EXERCISE AIM: In the entries below, find the line with "ATOM 91 O O" and print exactly every line from there up to and including the line with "ATOM 100 O O", with no other lines.

+++

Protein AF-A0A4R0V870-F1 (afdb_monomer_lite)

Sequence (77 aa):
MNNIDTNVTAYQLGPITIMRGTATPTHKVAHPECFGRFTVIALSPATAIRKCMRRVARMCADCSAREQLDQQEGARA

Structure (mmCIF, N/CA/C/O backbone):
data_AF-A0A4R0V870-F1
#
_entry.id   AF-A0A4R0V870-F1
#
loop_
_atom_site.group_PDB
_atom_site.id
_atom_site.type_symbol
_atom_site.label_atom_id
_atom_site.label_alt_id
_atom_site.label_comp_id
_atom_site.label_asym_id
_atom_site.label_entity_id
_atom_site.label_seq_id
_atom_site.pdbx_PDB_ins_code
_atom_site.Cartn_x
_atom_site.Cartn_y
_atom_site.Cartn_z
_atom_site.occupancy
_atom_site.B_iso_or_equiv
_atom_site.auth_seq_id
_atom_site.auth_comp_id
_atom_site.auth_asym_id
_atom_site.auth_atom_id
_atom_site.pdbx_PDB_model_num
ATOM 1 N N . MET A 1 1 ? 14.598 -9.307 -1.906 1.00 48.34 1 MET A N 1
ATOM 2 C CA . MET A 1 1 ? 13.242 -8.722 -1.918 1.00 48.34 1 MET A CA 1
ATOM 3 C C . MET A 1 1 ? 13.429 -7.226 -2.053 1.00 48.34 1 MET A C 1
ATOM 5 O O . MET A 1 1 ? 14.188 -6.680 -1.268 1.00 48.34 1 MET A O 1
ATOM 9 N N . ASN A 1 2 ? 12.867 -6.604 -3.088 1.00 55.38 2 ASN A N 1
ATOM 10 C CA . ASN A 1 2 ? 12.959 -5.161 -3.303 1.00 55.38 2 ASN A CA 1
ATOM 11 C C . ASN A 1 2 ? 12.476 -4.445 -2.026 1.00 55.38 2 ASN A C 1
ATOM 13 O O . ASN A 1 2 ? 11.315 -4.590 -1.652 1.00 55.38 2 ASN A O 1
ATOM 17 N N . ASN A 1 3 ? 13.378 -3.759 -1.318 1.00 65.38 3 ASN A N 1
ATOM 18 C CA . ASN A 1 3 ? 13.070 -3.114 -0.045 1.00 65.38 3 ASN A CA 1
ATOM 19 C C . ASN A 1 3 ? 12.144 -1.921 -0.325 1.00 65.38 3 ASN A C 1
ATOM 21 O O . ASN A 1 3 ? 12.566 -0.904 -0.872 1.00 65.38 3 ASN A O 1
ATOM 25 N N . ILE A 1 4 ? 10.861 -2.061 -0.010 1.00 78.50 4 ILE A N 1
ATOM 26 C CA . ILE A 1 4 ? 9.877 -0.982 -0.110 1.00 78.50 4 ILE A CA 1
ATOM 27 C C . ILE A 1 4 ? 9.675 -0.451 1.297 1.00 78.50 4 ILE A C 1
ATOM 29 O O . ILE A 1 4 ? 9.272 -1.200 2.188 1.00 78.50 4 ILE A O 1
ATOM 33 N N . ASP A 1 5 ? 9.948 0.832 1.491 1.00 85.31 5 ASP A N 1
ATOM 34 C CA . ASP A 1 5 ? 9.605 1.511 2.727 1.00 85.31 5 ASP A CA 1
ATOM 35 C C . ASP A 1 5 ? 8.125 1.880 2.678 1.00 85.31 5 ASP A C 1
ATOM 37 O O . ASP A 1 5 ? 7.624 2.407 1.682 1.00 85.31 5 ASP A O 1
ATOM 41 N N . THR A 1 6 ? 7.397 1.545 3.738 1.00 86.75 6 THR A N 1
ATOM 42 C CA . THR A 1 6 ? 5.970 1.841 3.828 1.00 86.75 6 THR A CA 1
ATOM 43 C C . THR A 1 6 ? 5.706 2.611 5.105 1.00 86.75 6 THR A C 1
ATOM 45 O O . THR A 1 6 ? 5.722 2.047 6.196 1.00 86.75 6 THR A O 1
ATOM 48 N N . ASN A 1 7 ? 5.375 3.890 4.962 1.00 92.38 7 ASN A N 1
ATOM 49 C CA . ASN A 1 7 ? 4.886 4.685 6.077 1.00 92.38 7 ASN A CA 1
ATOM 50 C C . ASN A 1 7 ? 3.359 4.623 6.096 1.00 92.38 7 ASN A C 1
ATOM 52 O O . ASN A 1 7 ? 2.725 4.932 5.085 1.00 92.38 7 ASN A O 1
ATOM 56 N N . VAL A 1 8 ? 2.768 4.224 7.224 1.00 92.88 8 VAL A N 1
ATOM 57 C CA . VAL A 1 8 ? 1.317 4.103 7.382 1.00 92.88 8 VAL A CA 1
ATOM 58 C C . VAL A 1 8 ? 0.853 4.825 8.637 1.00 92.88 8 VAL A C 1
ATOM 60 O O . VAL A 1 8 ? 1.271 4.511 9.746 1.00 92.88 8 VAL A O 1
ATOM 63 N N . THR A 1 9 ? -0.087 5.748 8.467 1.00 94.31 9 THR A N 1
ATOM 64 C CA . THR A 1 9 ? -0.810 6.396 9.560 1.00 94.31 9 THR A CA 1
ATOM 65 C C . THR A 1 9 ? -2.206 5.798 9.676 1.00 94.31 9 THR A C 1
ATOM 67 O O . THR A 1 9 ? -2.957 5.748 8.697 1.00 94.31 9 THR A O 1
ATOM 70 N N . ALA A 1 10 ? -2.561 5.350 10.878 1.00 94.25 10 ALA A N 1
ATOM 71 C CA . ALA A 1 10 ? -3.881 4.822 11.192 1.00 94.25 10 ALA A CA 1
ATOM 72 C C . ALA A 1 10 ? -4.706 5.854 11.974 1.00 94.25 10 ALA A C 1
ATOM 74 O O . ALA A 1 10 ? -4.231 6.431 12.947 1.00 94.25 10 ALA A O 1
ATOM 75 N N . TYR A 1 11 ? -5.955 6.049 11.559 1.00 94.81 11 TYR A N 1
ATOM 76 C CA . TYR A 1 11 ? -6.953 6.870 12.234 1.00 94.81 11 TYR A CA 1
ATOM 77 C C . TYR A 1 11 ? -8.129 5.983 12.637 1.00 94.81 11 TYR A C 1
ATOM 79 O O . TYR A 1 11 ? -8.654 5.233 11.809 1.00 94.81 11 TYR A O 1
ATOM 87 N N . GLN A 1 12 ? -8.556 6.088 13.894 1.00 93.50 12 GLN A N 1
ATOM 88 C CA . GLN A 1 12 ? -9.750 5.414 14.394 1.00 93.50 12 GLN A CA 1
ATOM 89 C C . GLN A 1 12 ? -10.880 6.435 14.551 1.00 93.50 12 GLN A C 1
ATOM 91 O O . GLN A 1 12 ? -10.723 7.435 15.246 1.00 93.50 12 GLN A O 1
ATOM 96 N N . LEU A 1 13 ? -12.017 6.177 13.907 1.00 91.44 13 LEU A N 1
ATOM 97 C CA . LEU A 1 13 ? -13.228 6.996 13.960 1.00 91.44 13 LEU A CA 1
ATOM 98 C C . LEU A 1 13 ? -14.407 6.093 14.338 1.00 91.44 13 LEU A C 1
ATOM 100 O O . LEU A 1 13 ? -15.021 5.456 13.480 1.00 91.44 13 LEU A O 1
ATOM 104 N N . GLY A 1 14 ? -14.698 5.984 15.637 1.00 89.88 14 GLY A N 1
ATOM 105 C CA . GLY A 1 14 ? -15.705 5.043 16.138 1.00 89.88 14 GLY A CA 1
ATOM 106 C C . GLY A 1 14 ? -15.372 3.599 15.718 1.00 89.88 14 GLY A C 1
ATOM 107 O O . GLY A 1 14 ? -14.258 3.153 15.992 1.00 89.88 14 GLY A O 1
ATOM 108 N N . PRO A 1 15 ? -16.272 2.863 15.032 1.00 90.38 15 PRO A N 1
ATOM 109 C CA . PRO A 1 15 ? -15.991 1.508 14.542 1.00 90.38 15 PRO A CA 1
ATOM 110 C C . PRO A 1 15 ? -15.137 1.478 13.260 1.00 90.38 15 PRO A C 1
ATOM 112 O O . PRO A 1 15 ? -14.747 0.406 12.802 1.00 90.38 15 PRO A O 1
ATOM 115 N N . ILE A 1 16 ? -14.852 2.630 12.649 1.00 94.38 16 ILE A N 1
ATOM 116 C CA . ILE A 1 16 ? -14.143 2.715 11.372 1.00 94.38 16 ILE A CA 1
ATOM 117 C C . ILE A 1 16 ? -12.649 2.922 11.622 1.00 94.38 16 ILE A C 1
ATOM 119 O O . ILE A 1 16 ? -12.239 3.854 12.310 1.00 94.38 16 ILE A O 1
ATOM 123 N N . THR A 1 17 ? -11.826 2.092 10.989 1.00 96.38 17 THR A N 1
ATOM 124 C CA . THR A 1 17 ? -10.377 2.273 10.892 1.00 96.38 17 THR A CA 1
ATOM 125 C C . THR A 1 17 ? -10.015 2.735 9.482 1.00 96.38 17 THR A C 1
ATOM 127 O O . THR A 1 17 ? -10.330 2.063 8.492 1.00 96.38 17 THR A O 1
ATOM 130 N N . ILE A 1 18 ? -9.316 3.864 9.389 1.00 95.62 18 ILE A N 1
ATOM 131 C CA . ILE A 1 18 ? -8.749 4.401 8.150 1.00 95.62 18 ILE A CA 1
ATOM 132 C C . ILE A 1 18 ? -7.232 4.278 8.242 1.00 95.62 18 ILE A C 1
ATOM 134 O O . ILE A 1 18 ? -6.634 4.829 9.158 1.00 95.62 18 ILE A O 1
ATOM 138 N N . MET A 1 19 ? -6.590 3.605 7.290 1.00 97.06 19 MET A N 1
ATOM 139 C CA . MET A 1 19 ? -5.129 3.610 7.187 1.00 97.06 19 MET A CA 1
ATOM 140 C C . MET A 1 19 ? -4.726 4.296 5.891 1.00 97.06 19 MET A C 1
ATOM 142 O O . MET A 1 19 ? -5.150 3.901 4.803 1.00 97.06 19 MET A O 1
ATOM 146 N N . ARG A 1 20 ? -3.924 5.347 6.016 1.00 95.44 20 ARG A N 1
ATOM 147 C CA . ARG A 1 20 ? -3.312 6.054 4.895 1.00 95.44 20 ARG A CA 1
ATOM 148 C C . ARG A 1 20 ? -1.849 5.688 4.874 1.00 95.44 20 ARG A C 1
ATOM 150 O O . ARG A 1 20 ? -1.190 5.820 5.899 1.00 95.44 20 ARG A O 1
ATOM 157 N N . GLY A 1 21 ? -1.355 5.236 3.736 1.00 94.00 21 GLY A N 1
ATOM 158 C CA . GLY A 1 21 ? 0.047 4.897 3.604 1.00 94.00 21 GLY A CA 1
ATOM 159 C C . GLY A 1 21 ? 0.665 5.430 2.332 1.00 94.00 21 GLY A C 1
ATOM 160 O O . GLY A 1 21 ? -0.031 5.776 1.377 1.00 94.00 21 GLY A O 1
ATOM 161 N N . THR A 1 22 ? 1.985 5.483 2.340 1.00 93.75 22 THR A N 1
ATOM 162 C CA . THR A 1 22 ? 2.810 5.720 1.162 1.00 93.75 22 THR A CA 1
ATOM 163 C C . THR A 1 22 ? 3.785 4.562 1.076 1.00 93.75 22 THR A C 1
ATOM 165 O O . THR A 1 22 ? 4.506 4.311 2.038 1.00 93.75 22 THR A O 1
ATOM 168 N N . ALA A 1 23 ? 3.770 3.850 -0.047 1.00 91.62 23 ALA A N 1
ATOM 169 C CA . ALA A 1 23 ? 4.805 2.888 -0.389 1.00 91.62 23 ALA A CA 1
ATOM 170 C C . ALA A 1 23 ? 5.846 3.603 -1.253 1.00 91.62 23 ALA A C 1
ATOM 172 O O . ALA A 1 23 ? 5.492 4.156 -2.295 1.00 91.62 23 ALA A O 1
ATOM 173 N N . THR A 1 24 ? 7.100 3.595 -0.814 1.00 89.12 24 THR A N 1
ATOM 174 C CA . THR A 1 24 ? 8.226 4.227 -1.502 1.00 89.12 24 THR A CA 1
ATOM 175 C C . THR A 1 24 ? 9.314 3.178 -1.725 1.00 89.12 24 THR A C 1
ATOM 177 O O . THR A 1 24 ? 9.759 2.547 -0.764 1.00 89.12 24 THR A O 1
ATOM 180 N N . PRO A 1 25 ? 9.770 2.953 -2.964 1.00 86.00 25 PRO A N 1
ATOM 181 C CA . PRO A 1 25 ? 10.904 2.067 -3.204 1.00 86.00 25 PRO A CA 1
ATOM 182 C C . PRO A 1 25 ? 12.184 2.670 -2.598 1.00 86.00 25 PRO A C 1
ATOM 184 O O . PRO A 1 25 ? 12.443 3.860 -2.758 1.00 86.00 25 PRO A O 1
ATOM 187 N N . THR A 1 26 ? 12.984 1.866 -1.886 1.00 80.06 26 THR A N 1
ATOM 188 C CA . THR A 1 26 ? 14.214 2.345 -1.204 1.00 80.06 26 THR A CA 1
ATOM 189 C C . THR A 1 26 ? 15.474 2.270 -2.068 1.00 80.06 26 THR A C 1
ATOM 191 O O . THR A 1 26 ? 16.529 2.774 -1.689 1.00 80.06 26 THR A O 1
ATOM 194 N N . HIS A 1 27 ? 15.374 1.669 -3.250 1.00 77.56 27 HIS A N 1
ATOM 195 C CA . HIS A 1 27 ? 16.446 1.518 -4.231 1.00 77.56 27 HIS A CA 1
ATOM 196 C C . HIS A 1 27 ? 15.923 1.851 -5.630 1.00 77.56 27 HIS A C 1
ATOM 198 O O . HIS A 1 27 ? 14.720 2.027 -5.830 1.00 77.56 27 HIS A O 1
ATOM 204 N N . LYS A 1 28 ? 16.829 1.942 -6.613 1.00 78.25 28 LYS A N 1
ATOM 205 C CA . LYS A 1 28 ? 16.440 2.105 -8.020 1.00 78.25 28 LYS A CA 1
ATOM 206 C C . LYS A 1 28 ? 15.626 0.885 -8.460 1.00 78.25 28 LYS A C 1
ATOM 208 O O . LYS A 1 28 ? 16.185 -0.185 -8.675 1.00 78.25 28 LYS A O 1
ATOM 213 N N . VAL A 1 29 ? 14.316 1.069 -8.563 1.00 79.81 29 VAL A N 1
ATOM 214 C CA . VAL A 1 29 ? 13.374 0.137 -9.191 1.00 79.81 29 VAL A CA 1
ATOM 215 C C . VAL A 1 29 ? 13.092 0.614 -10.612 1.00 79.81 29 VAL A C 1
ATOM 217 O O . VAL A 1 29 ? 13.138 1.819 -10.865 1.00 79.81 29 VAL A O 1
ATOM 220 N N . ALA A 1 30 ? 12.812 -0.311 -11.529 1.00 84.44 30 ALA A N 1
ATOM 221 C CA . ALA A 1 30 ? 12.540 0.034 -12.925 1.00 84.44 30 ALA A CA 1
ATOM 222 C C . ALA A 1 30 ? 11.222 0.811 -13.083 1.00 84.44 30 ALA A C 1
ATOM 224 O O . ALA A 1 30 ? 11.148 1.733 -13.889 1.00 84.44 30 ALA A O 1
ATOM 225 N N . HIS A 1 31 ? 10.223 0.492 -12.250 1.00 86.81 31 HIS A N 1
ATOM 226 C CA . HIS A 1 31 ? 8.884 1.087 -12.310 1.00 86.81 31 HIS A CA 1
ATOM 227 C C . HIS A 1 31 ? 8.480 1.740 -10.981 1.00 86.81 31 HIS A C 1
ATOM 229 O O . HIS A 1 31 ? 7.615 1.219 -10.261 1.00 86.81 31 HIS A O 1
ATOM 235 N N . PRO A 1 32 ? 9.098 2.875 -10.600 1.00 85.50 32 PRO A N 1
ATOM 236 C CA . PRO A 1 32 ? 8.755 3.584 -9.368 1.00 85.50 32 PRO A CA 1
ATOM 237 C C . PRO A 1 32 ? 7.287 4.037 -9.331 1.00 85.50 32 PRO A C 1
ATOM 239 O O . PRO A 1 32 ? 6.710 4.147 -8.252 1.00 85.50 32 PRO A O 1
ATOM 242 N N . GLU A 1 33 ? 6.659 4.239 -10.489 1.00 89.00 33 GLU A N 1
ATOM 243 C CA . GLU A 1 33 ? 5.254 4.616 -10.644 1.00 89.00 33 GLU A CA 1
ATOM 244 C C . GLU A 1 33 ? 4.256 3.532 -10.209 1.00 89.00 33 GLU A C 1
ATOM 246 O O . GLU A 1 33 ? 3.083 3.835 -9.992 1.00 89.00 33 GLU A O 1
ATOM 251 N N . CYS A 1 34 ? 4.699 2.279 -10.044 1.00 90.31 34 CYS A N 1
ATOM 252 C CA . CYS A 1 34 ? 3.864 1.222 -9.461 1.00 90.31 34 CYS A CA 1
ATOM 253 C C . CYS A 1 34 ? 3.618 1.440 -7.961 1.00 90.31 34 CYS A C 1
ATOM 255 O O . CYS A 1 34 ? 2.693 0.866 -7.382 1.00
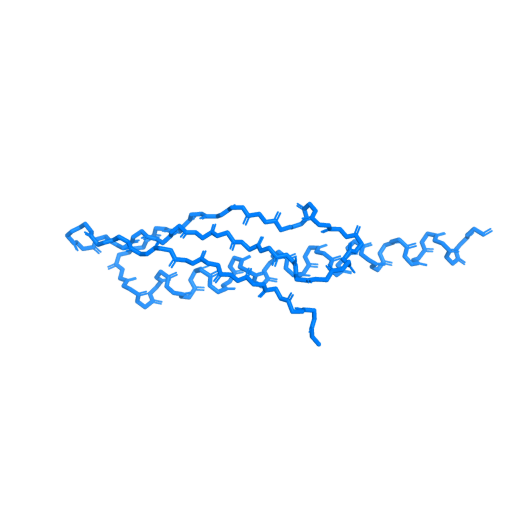 90.31 34 CYS A O 1
ATOM 257 N N . PHE A 1 35 ? 4.440 2.276 -7.328 1.00 90.94 35 PHE A N 1
ATOM 258 C CA . PHE A 1 35 ? 4.361 2.611 -5.917 1.00 90.94 35 PHE A CA 1
ATOM 259 C C . PHE A 1 35 ? 3.764 4.002 -5.716 1.00 90.94 35 PHE A C 1
ATOM 261 O O . PHE A 1 35 ? 3.757 4.854 -6.603 1.00 90.94 35 PHE A O 1
ATOM 268 N N . GLY A 1 36 ? 3.233 4.247 -4.521 1.00 91.69 36 GLY A N 1
ATOM 269 C CA . GLY A 1 36 ? 2.679 5.548 -4.192 1.00 91.69 36 GLY A CA 1
ATOM 270 C C . GLY A 1 36 ? 1.755 5.532 -2.988 1.00 91.69 36 GLY A C 1
ATOM 271 O O . GLY A 1 36 ? 1.799 4.655 -2.121 1.00 91.69 36 GLY A O 1
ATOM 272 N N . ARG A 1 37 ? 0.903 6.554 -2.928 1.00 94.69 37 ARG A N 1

+++

EXERCISE SOLUTION:
ATOM 91 O O . GLN A 1 12 ? -10.723 7.435 15.246 1.00 93.50 12 GLN A O 1
ATOM 96 N N . LEU A 1 13 ? -12.017 6.177 13.907 1.00 91.44 13 LEU A N 1
ATOM 97 C CA . LEU A 1 13 ? -13.228 6.996 13.960 1.00 91.44 13 LEU A CA 1
ATOM 98 C C . LEU A 1 13 ? -14.407 6.093 14.338 1.00 91.44 13 LEU A C 1
ATOM 100 O O . LEU A 1 13 ? -15.021 5.456 13.480 1.00 91.44 13 LEU A O 1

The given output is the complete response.